Redacción

Cómo se descubrió la Cueva de Nerja hace 67 años

Cueva de Nerja, Turismo

El hallazgo de la Cueva de Nerja no solo supuso uno de los descubrimientos espeleológicos más relevantes del siglo XX en España, sino que marcó un antes y un después en la historia económica y social de la Costa del Sol. Corría el año 1959 y el litoral malagueño comenzaba a asomar tímidamente en el mapa turístico internacional. Aquel enero, cinco jóvenes cambiarían para siempre el destino de su pueblo.

Un hallazgo fortuito que abrió un mundo subterráneo

El 12 de enero de 1959, José Luis Barbero, los hermanos Manuel y Miguel Muñoz, Francisco Navas y José Torres se adentraron, como tantas otras veces, en una pequeña cavidad conocida como Las Minas del Cementerio. La novedad aquel día fue una decisión aparentemente menor: introducirse por una estrecha abertura utilizada por murciélagos.

Tras superar el angosto paso, los jóvenes accedieron a un espacio de dimensiones colosales, hoy conocido como la Sala de la Cascada o del Ballet. Continuaron avanzando hasta llegar a la actual Sala de los Fantasmas, donde el hallazgo de dos esqueletos humanos les hizo temer que se tratara de exploradores atrapados sin salida. Alarmados, desandaron el camino y regresaron a la superficie.

De la confidencia al reconocimiento oficial

El descubrimiento fue comunicado a dos de sus maestros, Carlos Saura y Manoli Mora, quienes días después acompañaron a los jóvenes para verificar la existencia de la cavidad. Así comenzaba oficialmente la aventura moderna de la Cueva de Nerja.

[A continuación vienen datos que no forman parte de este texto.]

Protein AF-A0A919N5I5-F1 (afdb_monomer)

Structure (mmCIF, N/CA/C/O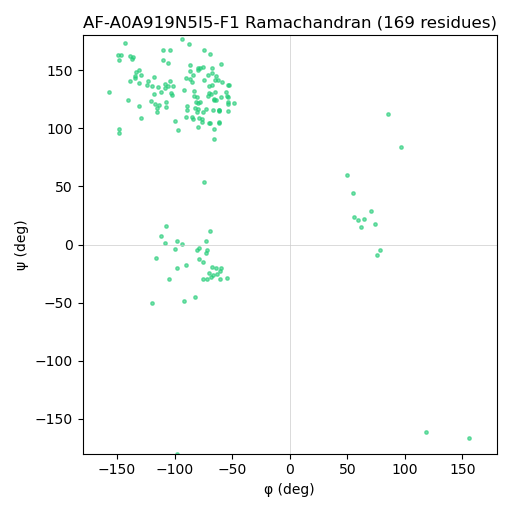 backbone):
data_AF-A0A919N5I5-F1
#
_entry.id   AF-A0A919N5I5-F1
#
loop_
_atom_site.group_PDB
_atom_site.id
_atom_site.type_symbol
_atom_site.label_atom_id
_atom_site.label_alt_id
_atom_site.label_comp_id
_atom_site.label_asym_id
_atom_site.label_entity_id
_atom_site.label_seq_id
_atom_site.pdbx_PDB_ins_code
_atom_site.Cartn_x
_atom_site.Cartn_y
_atom_site.Cartn_z
_atom_site.occupancy
_atom_site.B_iso_or_equiv
_atom_site.auth_seq_id
_atom_site.auth_comp_id
_atom_site.auth_asym_id
_atom_site.auth_atom_id
_atom_site.pdbx_PDB_model_num
ATOM 1 N N . MET A 1 1 ? -65.461 -66.651 -20.686 1.00 48.34 1 MET A N 1
ATOM 2 C CA . MET A 1 1 ? -64.246 -66.609 -21.538 1.00 48.34 1 MET A CA 1
ATOM 3 C C . MET A 1 1 ? -64.156 -65.234 -22.197 1.00 48.34 1 MET A C 1
ATOM 5 O O . MET A 1 1 ? -65.211 -64.728 -22.556 1.00 48.34 1 MET A O 1
ATOM 9 N N . ARG A 1 2 ? -62.933 -64.692 -22.369 1.00 40.25 2 ARG A N 1
ATOM 10 C CA . ARG A 1 2 ? -62.516 -63.310 -22.759 1.00 40.25 2 ARG A CA 1
ATOM 11 C C . ARG A 1 2 ? -62.177 -62.447 -21.528 1.00 40.25 2 ARG A C 1
ATOM 13 O O . ARG A 1 2 ? -63.072 -61.957 -20.861 1.00 40.25 2 ARG A O 1
ATOM 20 N N . SER A 1 3 ? -60.959 -62.532 -20.989 1.00 40.25 3 SER A N 1
ATOM 21 C CA . SER A 1 3 ? -59.643 -62.041 -21.462 1.00 40.25 3 SER A CA 1
ATOM 22 C C . SER A 1 3 ? -59.377 -60.580 -21.084 1.00 40.25 3 SER A C 1
ATOM 24 O O . SER A 1 3 ? -59.998 -59.657 -21.594 1.00 40.25 3 SER A O 1
ATOM 26 N N . ILE A 1 4 ? -58.400 -60.457 -20.190 1.00 49.78 4 ILE A N 1
ATOM 27 C CA . ILE A 1 4 ? -57.733 -59.305 -19.580 1.00 49.78 4 ILE A CA 1
ATOM 28 C C . ILE A 1 4 ? -56.972 -58.484 -20.633 1.00 49.78 4 ILE A C 1
ATOM 30 O O . ILE A 1 4 ? -56.346 -59.081 -21.498 1.00 49.78 4 ILE A O 1
ATOM 34 N N . PHE A 1 5 ? -56.921 -57.155 -20.488 1.00 42.16 5 PHE A N 1
ATOM 35 C CA . PHE A 1 5 ? -55.751 -56.338 -20.856 1.00 42.16 5 PHE A CA 1
ATOM 36 C C . PHE A 1 5 ? -55.679 -55.127 -19.912 1.00 42.16 5 PHE A C 1
ATOM 38 O O . PHE A 1 5 ? -56.416 -54.155 -20.064 1.00 42.16 5 PHE A O 1
ATOM 45 N N . ARG A 1 6 ? -54.823 -55.208 -18.884 1.00 51.31 6 ARG A N 1
ATOM 46 C CA . ARG A 1 6 ? -54.461 -54.059 -18.041 1.00 51.31 6 ARG A CA 1
ATOM 47 C C . ARG A 1 6 ? -53.255 -53.377 -18.674 1.00 51.31 6 ARG A C 1
ATOM 49 O O . ARG A 1 6 ? -52.186 -53.972 -18.755 1.00 51.31 6 ARG A O 1
ATOM 56 N N . TRP A 1 7 ? -53.445 -52.142 -19.116 1.00 39.84 7 TRP A N 1
ATOM 57 C CA . TRP A 1 7 ? -52.372 -51.275 -19.583 1.00 39.84 7 TRP A CA 1
ATOM 58 C C . TRP A 1 7 ? -51.662 -50.669 -18.370 1.00 39.84 7 TRP A C 1
ATOM 60 O O . TRP A 1 7 ? -52.276 -49.933 -17.600 1.00 39.84 7 TRP A O 1
ATOM 70 N N . PHE A 1 8 ? -50.380 -50.982 -18.186 1.00 46.28 8 PHE A N 1
ATOM 71 C CA . PHE A 1 8 ? -49.510 -50.220 -17.293 1.00 46.28 8 PHE A CA 1
ATOM 72 C C . PHE A 1 8 ? -48.951 -49.033 -18.082 1.00 46.28 8 PHE A C 1
ATOM 74 O O . PHE A 1 8 ? -48.143 -49.214 -18.990 1.00 46.28 8 PHE A O 1
ATOM 81 N N . ALA A 1 9 ? -49.402 -47.822 -17.759 1.00 48.09 9 ALA A N 1
ATOM 82 C CA . ALA A 1 9 ? -48.780 -46.600 -18.251 1.00 48.09 9 ALA A CA 1
ATOM 83 C C . ALA A 1 9 ? -47.470 -46.371 -17.483 1.00 48.09 9 ALA A C 1
ATOM 85 O O . ALA A 1 9 ? -47.483 -46.145 -16.273 1.00 48.09 9 ALA A O 1
ATOM 86 N N . VAL A 1 10 ? -46.337 -46.449 -18.180 1.00 51.06 10 VAL A N 1
ATOM 87 C CA . VAL A 1 10 ? -45.037 -46.024 -17.650 1.00 51.06 10 VAL A CA 1
ATOM 88 C C . VAL A 1 10 ? -44.977 -44.500 -17.752 1.00 51.06 10 VAL A C 1
ATOM 90 O O . VAL A 1 10 ? -44.902 -43.947 -18.846 1.00 51.06 10 VAL A O 1
ATOM 93 N N . LEU A 1 11 ? -45.042 -43.814 -16.610 1.00 48.66 11 LEU A N 1
ATOM 94 C CA . LEU A 1 11 ? -44.773 -42.380 -16.513 1.00 48.66 11 LEU A CA 1
ATOM 95 C C . LEU A 1 11 ? -43.258 -42.159 -16.572 1.00 48.66 11 LEU A C 1
ATOM 97 O O . LEU A 1 11 ? -42.541 -42.456 -15.619 1.00 48.66 11 LEU A O 1
ATOM 101 N N . VAL A 1 12 ? -42.770 -41.629 -17.692 1.00 52.97 12 VAL A N 1
ATOM 102 C CA . VAL A 1 12 ? -41.403 -41.107 -17.797 1.00 52.97 12 VAL A CA 1
ATOM 103 C C . VAL A 1 12 ? -41.393 -39.716 -17.165 1.00 52.97 12 VAL A C 1
ATOM 105 O O . VAL A 1 12 ? -41.841 -38.741 -17.768 1.00 52.97 12 VAL A O 1
ATOM 108 N N . ALA A 1 13 ? -40.909 -39.619 -15.927 1.00 51.59 13 ALA A N 1
ATOM 109 C CA . ALA A 1 13 ? -40.648 -38.336 -15.287 1.00 51.59 13 ALA A CA 1
ATOM 110 C C . ALA A 1 13 ? -39.449 -37.671 -15.983 1.00 51.59 13 ALA A C 1
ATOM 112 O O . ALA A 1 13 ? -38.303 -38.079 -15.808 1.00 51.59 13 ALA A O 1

Tres meses más tarde, el 19 de abril de 1959, el fotógrafo local José Padial documentó por primera vez el interior de la gruta. Las imágenes fueron publicadas en el Diario Sur, llevando la noticia del hallazgo más allá de la Axarquía y despertando el interés de especialistas, instituciones y curiosos.

Nuevas galerías y exploración científica

Ese mismo año, el 17 de noviembre, Francisco Navas descubría las Galerías Altas. Una década después, las investigaciones sistemáticas permitieron localizar las Galerías Nuevas, fruto del trabajo de la Sección de Espeleología del Museo Arqueológico Provincial de Málaga. Ambas zonas permanecen cerradas al público por razones de conservación y seguridad.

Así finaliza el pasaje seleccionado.